» **Work instructions**
Look below for the line containing "ATOM 116 O O . ALA" and the line containing "ATOM 118 C CA"; repeat exactly those two lines and all lines between them, and nothing else.

» **Supplied information**
————————
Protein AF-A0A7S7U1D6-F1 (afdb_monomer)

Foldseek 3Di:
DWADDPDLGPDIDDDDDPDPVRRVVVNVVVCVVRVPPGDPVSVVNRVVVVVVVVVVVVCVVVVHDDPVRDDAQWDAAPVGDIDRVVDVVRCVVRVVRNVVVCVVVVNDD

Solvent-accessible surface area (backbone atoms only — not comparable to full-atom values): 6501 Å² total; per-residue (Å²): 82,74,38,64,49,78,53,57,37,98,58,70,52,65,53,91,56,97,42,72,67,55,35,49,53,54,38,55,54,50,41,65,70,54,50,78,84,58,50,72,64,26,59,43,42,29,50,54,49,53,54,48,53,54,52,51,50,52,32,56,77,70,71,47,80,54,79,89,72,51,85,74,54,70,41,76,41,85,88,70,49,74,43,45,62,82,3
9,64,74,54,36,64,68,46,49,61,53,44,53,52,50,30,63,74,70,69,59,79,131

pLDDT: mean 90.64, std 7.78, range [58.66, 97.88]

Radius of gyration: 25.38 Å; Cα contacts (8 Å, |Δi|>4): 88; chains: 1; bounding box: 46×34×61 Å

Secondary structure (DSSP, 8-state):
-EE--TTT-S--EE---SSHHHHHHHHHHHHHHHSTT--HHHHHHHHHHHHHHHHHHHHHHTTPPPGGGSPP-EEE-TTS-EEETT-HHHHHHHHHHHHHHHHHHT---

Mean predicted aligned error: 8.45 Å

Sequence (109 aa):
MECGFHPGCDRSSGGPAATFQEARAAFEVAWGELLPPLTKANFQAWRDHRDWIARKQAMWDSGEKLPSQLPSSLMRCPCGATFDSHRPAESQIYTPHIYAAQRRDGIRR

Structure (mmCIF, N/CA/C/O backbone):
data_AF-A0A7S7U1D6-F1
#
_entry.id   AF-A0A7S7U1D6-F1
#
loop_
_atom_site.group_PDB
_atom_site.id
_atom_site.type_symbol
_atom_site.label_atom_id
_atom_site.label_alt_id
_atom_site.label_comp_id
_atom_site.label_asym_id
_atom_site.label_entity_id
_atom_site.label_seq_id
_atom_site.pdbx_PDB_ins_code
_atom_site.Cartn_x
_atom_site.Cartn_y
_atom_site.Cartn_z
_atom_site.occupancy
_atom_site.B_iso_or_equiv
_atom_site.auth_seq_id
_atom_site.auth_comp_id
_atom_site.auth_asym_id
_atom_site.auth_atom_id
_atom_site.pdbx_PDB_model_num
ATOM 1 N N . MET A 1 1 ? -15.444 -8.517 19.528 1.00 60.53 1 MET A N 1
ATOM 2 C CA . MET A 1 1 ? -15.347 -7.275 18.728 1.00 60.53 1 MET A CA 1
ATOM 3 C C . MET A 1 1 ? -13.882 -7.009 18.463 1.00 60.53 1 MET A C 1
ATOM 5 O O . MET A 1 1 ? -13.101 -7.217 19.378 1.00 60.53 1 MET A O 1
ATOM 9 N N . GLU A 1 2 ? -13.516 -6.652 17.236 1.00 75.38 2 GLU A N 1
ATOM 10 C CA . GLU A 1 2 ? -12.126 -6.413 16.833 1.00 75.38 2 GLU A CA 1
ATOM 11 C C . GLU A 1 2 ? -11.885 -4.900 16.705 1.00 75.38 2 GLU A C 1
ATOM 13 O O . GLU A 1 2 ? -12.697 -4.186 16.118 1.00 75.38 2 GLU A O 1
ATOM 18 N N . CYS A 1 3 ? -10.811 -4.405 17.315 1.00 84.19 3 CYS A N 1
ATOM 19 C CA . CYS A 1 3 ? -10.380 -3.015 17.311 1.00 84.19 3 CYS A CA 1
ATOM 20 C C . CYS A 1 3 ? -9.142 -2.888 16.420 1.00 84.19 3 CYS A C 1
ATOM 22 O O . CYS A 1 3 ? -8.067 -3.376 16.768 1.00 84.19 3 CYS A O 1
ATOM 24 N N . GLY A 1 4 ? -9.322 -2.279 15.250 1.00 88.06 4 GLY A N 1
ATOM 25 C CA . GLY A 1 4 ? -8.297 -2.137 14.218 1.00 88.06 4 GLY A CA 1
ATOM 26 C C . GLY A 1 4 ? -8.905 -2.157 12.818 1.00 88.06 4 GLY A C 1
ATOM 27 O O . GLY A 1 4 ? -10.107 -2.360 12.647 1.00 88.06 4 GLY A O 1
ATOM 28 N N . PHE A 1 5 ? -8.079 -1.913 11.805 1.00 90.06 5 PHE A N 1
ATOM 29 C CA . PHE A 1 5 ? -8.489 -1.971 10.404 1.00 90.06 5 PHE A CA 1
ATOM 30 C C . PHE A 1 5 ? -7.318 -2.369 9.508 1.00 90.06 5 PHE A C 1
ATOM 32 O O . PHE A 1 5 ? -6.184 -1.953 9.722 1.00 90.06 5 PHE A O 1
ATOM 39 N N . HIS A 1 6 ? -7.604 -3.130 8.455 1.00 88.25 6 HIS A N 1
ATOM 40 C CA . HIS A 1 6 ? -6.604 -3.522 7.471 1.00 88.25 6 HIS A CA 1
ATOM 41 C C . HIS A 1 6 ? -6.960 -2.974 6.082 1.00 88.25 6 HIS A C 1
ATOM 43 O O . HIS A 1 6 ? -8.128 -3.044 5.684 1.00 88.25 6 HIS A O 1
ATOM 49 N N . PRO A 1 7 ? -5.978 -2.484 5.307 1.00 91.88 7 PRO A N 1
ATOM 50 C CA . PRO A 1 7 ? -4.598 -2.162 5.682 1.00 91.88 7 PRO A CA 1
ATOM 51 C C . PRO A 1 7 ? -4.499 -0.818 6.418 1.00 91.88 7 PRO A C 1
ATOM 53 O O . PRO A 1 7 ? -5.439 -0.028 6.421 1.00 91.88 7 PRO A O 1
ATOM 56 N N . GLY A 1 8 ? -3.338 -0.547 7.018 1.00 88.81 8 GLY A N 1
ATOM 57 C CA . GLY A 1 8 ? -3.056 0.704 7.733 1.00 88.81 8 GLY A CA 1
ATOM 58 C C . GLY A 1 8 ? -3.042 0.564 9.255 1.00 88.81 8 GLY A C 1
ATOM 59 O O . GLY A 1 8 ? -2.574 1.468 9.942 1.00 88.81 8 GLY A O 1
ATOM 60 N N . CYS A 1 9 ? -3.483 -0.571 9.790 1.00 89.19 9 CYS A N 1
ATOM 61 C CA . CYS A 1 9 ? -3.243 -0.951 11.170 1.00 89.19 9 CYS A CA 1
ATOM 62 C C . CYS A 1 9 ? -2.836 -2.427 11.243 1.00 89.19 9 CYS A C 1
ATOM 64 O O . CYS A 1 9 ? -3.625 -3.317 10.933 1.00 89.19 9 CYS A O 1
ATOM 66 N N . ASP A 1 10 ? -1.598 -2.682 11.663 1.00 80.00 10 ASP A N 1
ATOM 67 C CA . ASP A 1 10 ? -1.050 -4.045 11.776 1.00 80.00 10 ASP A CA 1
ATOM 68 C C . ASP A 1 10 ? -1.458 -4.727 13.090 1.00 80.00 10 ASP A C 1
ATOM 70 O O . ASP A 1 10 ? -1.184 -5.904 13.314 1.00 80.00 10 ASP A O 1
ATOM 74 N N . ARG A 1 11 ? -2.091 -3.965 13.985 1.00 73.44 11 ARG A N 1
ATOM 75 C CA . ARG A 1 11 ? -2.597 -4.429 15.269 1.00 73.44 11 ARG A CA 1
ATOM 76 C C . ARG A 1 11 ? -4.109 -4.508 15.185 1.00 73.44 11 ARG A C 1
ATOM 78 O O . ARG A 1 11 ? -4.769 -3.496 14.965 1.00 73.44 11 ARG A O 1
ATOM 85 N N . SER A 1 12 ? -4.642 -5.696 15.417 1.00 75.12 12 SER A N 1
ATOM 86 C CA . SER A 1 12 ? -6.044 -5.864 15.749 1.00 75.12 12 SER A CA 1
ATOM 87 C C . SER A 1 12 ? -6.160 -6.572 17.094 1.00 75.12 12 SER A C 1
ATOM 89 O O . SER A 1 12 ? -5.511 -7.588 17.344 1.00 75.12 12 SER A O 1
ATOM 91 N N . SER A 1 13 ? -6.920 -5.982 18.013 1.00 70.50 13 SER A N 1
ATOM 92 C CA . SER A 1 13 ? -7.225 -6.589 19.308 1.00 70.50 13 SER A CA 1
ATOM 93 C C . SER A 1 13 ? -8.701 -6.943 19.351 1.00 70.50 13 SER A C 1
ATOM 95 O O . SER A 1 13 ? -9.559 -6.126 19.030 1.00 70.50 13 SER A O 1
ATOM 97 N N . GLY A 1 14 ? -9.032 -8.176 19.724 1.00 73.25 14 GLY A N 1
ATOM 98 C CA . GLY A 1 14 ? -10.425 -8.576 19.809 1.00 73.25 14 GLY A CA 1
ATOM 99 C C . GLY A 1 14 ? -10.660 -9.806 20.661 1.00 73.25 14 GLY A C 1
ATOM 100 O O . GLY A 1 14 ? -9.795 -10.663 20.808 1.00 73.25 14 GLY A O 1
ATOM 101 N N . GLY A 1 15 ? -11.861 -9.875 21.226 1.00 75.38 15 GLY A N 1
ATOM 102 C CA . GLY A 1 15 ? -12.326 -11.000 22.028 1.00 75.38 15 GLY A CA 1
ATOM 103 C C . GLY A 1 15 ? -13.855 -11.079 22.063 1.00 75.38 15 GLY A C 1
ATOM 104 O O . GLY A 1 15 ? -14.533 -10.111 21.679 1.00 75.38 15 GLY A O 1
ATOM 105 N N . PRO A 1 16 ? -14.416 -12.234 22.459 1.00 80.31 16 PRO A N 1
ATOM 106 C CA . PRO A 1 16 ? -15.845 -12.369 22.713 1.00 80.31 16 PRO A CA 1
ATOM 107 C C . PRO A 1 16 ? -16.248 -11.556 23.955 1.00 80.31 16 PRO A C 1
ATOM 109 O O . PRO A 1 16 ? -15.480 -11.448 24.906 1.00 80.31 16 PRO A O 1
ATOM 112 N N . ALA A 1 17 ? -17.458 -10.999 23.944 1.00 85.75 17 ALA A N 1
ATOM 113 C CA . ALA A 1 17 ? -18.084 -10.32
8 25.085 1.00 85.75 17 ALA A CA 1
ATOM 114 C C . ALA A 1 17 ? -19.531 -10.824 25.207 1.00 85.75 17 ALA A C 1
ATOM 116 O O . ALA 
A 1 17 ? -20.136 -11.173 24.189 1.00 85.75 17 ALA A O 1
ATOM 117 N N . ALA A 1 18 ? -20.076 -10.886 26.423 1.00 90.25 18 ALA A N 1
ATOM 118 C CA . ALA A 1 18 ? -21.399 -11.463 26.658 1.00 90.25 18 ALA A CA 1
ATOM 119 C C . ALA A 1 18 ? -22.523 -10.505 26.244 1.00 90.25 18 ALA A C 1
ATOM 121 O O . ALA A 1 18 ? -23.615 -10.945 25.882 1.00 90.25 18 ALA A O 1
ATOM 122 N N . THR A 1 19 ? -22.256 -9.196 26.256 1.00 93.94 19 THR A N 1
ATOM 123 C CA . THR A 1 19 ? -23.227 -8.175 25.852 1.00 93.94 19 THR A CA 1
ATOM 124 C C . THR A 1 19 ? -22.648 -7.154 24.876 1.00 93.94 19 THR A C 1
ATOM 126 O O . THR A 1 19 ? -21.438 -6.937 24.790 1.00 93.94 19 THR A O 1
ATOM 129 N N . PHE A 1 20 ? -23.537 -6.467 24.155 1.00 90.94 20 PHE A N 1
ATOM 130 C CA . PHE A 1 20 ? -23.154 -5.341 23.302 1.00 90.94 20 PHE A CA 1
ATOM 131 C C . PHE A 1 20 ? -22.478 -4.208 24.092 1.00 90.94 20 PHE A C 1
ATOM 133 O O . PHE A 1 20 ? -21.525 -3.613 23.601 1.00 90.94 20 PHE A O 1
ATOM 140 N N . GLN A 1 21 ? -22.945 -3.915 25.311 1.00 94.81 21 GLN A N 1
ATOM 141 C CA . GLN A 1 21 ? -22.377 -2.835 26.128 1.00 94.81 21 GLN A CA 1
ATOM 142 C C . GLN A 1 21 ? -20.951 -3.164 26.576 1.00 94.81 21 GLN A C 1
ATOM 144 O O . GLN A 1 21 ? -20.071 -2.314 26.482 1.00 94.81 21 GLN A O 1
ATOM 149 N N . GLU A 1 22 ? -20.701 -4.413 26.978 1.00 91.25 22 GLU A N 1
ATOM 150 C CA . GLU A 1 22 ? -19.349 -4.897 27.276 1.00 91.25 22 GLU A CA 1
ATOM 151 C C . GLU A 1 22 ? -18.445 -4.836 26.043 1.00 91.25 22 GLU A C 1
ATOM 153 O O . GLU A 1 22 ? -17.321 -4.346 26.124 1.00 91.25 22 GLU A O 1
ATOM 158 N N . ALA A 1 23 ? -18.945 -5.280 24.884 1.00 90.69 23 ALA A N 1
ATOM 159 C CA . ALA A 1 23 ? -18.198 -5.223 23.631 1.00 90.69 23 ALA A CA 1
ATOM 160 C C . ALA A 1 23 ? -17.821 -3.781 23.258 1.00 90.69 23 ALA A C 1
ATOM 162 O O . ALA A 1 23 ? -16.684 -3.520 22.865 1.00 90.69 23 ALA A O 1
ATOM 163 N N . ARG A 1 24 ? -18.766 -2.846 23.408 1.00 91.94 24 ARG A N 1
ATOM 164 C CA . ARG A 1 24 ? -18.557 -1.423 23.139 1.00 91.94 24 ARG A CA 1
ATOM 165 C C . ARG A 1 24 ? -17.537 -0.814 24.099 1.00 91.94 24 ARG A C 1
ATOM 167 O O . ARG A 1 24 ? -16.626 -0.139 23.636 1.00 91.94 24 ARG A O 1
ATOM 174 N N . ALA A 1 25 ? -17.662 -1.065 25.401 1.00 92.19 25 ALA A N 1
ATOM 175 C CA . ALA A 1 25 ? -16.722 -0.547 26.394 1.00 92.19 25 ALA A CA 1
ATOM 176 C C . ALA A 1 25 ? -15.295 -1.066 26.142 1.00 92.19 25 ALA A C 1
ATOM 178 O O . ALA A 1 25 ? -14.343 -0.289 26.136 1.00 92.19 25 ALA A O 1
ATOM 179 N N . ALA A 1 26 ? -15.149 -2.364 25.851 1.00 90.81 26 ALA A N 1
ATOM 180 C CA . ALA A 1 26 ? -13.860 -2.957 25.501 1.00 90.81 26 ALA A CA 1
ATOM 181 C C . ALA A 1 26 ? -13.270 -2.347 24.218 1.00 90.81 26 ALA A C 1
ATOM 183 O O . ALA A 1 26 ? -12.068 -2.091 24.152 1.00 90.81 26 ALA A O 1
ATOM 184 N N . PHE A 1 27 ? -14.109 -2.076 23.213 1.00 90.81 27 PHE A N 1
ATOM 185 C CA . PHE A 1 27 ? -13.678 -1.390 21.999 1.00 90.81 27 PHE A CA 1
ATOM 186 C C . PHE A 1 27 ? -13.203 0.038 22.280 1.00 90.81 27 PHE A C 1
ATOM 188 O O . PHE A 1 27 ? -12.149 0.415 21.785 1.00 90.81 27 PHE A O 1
————————
» **Exercise solution**
ATOM 116 O O . ALA 
A 1 17 ? -20.136 -11.173 24.189 1.00 85.75 17 ALA A O 1
ATOM 117 N N . ALA A 1 18 ? -20.076 -10.886 26.423 1.00 90.25 18 ALA A N 1
ATOM 118 C CA . ALA A 1 18 ? -21.399 -11.463 26.658 1.00 90.25 18 ALA A CA 1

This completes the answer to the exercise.